- _Task brief_
Repeat exactly, and only, the lines of the entries below from the one with "ATOM 31 C C" through the one with "ATOM 33 N N", both ends included.

Available records Start Marker

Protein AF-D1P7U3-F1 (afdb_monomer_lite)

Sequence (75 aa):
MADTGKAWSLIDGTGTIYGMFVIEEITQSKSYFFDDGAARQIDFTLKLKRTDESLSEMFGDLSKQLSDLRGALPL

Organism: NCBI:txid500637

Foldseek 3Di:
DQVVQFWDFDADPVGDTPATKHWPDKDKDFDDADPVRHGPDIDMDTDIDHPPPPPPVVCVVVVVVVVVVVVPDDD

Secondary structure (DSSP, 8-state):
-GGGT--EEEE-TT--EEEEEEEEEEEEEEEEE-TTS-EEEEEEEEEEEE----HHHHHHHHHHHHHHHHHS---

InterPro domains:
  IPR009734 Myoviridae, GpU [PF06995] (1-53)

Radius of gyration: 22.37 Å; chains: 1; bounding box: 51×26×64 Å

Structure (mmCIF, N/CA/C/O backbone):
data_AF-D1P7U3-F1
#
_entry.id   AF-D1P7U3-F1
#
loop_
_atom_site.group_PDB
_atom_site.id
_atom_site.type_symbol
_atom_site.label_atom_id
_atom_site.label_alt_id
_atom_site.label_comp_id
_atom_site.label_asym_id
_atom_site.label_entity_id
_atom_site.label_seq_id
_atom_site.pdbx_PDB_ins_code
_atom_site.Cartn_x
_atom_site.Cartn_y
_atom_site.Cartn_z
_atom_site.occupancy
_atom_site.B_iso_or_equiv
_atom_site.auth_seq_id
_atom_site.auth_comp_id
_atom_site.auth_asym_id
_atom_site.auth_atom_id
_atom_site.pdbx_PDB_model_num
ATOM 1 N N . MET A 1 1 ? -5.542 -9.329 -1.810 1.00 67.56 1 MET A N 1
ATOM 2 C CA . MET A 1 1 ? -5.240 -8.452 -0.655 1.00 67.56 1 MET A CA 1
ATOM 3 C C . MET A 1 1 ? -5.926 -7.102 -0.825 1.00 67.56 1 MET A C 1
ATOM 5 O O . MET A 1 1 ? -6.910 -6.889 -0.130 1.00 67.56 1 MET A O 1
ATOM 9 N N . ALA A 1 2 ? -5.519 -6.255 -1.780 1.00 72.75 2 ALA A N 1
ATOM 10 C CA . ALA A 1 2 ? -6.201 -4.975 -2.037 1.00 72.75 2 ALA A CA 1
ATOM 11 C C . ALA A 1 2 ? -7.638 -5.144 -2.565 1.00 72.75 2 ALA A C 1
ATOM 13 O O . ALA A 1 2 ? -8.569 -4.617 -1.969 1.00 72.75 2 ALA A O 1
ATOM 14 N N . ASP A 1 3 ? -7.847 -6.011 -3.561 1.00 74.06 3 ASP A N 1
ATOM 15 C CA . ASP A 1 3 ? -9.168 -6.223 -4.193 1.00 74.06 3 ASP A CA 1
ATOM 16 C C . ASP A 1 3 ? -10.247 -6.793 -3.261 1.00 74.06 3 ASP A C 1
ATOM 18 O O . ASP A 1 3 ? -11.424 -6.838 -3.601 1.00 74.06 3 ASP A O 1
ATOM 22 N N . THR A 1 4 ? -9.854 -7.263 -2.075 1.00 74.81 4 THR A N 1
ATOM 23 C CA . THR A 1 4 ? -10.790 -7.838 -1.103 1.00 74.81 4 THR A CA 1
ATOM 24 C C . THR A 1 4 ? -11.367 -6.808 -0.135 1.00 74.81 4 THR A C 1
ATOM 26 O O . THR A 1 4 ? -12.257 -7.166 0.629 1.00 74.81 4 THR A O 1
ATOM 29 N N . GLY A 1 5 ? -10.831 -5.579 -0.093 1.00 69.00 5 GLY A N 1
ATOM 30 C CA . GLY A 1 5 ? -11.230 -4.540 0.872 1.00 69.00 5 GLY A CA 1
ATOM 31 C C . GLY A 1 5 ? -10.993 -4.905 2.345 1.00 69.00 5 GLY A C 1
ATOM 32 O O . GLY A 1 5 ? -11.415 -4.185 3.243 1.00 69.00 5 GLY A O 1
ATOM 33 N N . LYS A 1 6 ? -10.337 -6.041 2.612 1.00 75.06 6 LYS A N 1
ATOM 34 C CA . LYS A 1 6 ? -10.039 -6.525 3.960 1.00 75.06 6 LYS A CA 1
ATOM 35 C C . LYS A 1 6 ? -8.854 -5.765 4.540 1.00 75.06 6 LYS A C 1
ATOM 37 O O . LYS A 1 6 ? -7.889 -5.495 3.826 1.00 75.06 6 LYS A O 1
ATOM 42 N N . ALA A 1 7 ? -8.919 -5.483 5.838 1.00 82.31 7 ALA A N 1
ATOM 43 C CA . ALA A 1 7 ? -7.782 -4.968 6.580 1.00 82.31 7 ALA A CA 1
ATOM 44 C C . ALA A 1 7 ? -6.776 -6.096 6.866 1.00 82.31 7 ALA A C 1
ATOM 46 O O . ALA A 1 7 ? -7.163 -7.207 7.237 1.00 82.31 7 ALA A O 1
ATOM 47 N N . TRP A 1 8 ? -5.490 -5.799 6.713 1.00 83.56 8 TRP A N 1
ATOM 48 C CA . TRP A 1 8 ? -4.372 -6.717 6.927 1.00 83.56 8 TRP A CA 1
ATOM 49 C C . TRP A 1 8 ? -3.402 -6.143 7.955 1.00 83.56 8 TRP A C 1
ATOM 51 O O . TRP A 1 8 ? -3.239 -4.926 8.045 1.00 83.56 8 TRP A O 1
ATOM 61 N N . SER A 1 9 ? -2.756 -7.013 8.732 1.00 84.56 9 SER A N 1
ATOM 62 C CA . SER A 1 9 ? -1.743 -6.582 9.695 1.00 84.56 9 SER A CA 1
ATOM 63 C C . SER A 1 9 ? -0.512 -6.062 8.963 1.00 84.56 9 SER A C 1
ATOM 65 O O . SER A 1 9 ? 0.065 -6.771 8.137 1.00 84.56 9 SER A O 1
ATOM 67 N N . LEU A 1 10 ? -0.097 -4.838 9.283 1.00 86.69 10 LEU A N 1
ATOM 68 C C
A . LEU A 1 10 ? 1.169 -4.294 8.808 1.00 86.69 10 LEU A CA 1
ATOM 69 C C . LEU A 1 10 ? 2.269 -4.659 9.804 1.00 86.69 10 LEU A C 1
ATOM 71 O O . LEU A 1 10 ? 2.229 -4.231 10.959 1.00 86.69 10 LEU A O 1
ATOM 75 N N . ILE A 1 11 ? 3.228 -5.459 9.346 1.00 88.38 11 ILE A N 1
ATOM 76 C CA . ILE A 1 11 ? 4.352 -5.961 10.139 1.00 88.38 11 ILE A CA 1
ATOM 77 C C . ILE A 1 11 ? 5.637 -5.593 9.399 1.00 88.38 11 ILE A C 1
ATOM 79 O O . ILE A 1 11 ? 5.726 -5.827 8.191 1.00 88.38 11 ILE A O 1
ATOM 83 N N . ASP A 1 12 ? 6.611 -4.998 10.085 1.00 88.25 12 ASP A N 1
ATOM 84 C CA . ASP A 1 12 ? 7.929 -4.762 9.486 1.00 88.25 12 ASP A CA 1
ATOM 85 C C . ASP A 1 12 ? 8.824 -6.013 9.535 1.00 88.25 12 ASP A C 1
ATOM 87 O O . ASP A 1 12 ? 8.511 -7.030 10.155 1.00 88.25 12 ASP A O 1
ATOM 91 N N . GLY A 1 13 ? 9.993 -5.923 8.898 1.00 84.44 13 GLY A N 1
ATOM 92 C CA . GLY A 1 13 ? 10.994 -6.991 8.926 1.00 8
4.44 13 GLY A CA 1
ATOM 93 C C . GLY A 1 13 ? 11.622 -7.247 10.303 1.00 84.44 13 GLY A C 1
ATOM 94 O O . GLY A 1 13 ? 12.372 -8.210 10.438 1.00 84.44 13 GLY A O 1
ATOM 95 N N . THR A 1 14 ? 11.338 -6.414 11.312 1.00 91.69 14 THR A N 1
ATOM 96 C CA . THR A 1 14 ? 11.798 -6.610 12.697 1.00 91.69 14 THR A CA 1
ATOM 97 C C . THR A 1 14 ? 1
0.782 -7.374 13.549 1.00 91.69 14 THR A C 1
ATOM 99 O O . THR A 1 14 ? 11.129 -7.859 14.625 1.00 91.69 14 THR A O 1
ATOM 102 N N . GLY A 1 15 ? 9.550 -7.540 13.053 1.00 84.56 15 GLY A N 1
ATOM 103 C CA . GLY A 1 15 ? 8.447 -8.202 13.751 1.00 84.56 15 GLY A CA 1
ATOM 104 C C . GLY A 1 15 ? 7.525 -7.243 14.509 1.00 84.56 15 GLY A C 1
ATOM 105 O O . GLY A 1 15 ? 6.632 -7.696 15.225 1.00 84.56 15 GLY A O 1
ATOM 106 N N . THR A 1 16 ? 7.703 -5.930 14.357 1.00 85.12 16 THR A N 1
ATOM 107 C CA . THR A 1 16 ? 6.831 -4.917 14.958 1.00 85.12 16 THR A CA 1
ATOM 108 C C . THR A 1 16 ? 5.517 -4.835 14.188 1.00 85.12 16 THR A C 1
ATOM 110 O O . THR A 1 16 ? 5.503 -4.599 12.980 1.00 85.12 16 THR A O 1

Available records End Marker
Available records Start Marker

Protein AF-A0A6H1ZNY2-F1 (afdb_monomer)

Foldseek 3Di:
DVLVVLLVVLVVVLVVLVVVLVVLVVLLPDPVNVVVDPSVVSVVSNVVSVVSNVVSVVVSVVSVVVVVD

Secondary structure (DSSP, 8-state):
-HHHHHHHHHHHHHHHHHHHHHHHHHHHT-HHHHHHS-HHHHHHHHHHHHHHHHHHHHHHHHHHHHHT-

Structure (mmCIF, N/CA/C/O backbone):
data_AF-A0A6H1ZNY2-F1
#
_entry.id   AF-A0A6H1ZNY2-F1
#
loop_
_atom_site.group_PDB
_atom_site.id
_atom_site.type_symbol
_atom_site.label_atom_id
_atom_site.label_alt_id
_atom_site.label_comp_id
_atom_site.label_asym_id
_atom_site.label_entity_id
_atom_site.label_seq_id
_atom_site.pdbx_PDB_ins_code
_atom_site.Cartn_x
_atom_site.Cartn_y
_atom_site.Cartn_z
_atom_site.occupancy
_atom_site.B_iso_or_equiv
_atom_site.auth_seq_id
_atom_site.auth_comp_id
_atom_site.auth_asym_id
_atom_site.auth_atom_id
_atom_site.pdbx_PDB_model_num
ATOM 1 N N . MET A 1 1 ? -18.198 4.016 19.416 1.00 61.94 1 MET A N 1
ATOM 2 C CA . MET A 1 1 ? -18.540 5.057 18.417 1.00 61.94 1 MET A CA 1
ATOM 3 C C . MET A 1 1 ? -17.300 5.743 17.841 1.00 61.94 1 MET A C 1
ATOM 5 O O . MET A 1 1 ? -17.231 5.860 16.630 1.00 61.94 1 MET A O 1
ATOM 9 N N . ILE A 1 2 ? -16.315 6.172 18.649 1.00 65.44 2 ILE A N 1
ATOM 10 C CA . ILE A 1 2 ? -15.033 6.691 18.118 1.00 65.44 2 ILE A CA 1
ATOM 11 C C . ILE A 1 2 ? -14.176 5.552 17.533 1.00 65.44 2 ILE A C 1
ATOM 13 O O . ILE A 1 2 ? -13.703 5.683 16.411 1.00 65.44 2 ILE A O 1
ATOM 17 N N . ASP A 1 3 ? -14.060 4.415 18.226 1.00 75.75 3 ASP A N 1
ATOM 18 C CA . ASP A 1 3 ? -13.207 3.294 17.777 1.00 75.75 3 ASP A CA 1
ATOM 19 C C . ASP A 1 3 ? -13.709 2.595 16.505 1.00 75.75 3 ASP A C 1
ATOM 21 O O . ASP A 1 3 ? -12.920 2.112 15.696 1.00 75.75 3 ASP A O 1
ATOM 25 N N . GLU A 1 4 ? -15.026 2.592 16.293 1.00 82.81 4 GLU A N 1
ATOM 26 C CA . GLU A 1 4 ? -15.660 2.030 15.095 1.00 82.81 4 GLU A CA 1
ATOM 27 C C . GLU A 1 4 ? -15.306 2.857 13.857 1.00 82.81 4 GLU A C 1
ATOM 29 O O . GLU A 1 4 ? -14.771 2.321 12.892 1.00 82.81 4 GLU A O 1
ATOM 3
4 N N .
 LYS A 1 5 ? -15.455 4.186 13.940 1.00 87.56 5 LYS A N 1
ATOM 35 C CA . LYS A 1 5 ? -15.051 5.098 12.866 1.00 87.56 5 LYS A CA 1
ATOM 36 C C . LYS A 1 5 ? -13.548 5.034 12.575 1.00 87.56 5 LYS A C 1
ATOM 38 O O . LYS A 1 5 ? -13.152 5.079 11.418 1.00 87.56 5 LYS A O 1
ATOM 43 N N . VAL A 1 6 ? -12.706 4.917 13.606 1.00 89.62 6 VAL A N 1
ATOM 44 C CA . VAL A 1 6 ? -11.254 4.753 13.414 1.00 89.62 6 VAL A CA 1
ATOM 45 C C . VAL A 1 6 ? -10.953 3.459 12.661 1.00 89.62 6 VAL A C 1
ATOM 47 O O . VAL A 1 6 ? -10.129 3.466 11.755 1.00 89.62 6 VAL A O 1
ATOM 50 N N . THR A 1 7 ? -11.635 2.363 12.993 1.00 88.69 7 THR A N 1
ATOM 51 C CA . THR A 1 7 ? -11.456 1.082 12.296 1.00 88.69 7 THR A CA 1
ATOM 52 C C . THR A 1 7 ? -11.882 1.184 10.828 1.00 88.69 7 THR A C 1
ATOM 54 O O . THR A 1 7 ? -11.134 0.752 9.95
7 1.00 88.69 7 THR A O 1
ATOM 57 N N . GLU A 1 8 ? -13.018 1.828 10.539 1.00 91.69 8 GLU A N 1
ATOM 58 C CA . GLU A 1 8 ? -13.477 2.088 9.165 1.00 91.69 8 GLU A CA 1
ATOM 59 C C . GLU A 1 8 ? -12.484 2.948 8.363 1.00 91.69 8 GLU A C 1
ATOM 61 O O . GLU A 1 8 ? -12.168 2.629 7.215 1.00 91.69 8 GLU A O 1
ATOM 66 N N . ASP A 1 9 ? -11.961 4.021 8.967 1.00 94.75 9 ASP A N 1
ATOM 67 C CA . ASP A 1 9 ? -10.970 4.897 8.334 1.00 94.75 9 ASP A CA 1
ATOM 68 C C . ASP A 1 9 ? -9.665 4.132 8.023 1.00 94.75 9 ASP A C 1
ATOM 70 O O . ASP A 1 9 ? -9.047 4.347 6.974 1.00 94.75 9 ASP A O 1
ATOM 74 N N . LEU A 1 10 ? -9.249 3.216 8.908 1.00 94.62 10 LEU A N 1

Available records End Marker

- _Reply_
ATOM 31 C C . GLY A 1 5 ? -10.993 -4.905 2.345 1.00 69.00 5 GLY A C 1
ATOM 32 O O . GLY A 1 5 ? -11.415 -4.185 3.243 1.00 69.00 5 GLY A O 1
ATOM 33 N N . LYS A 1 6 ? -10.337 -6.041 2.612 1.00 75.06 6 LYS A N 1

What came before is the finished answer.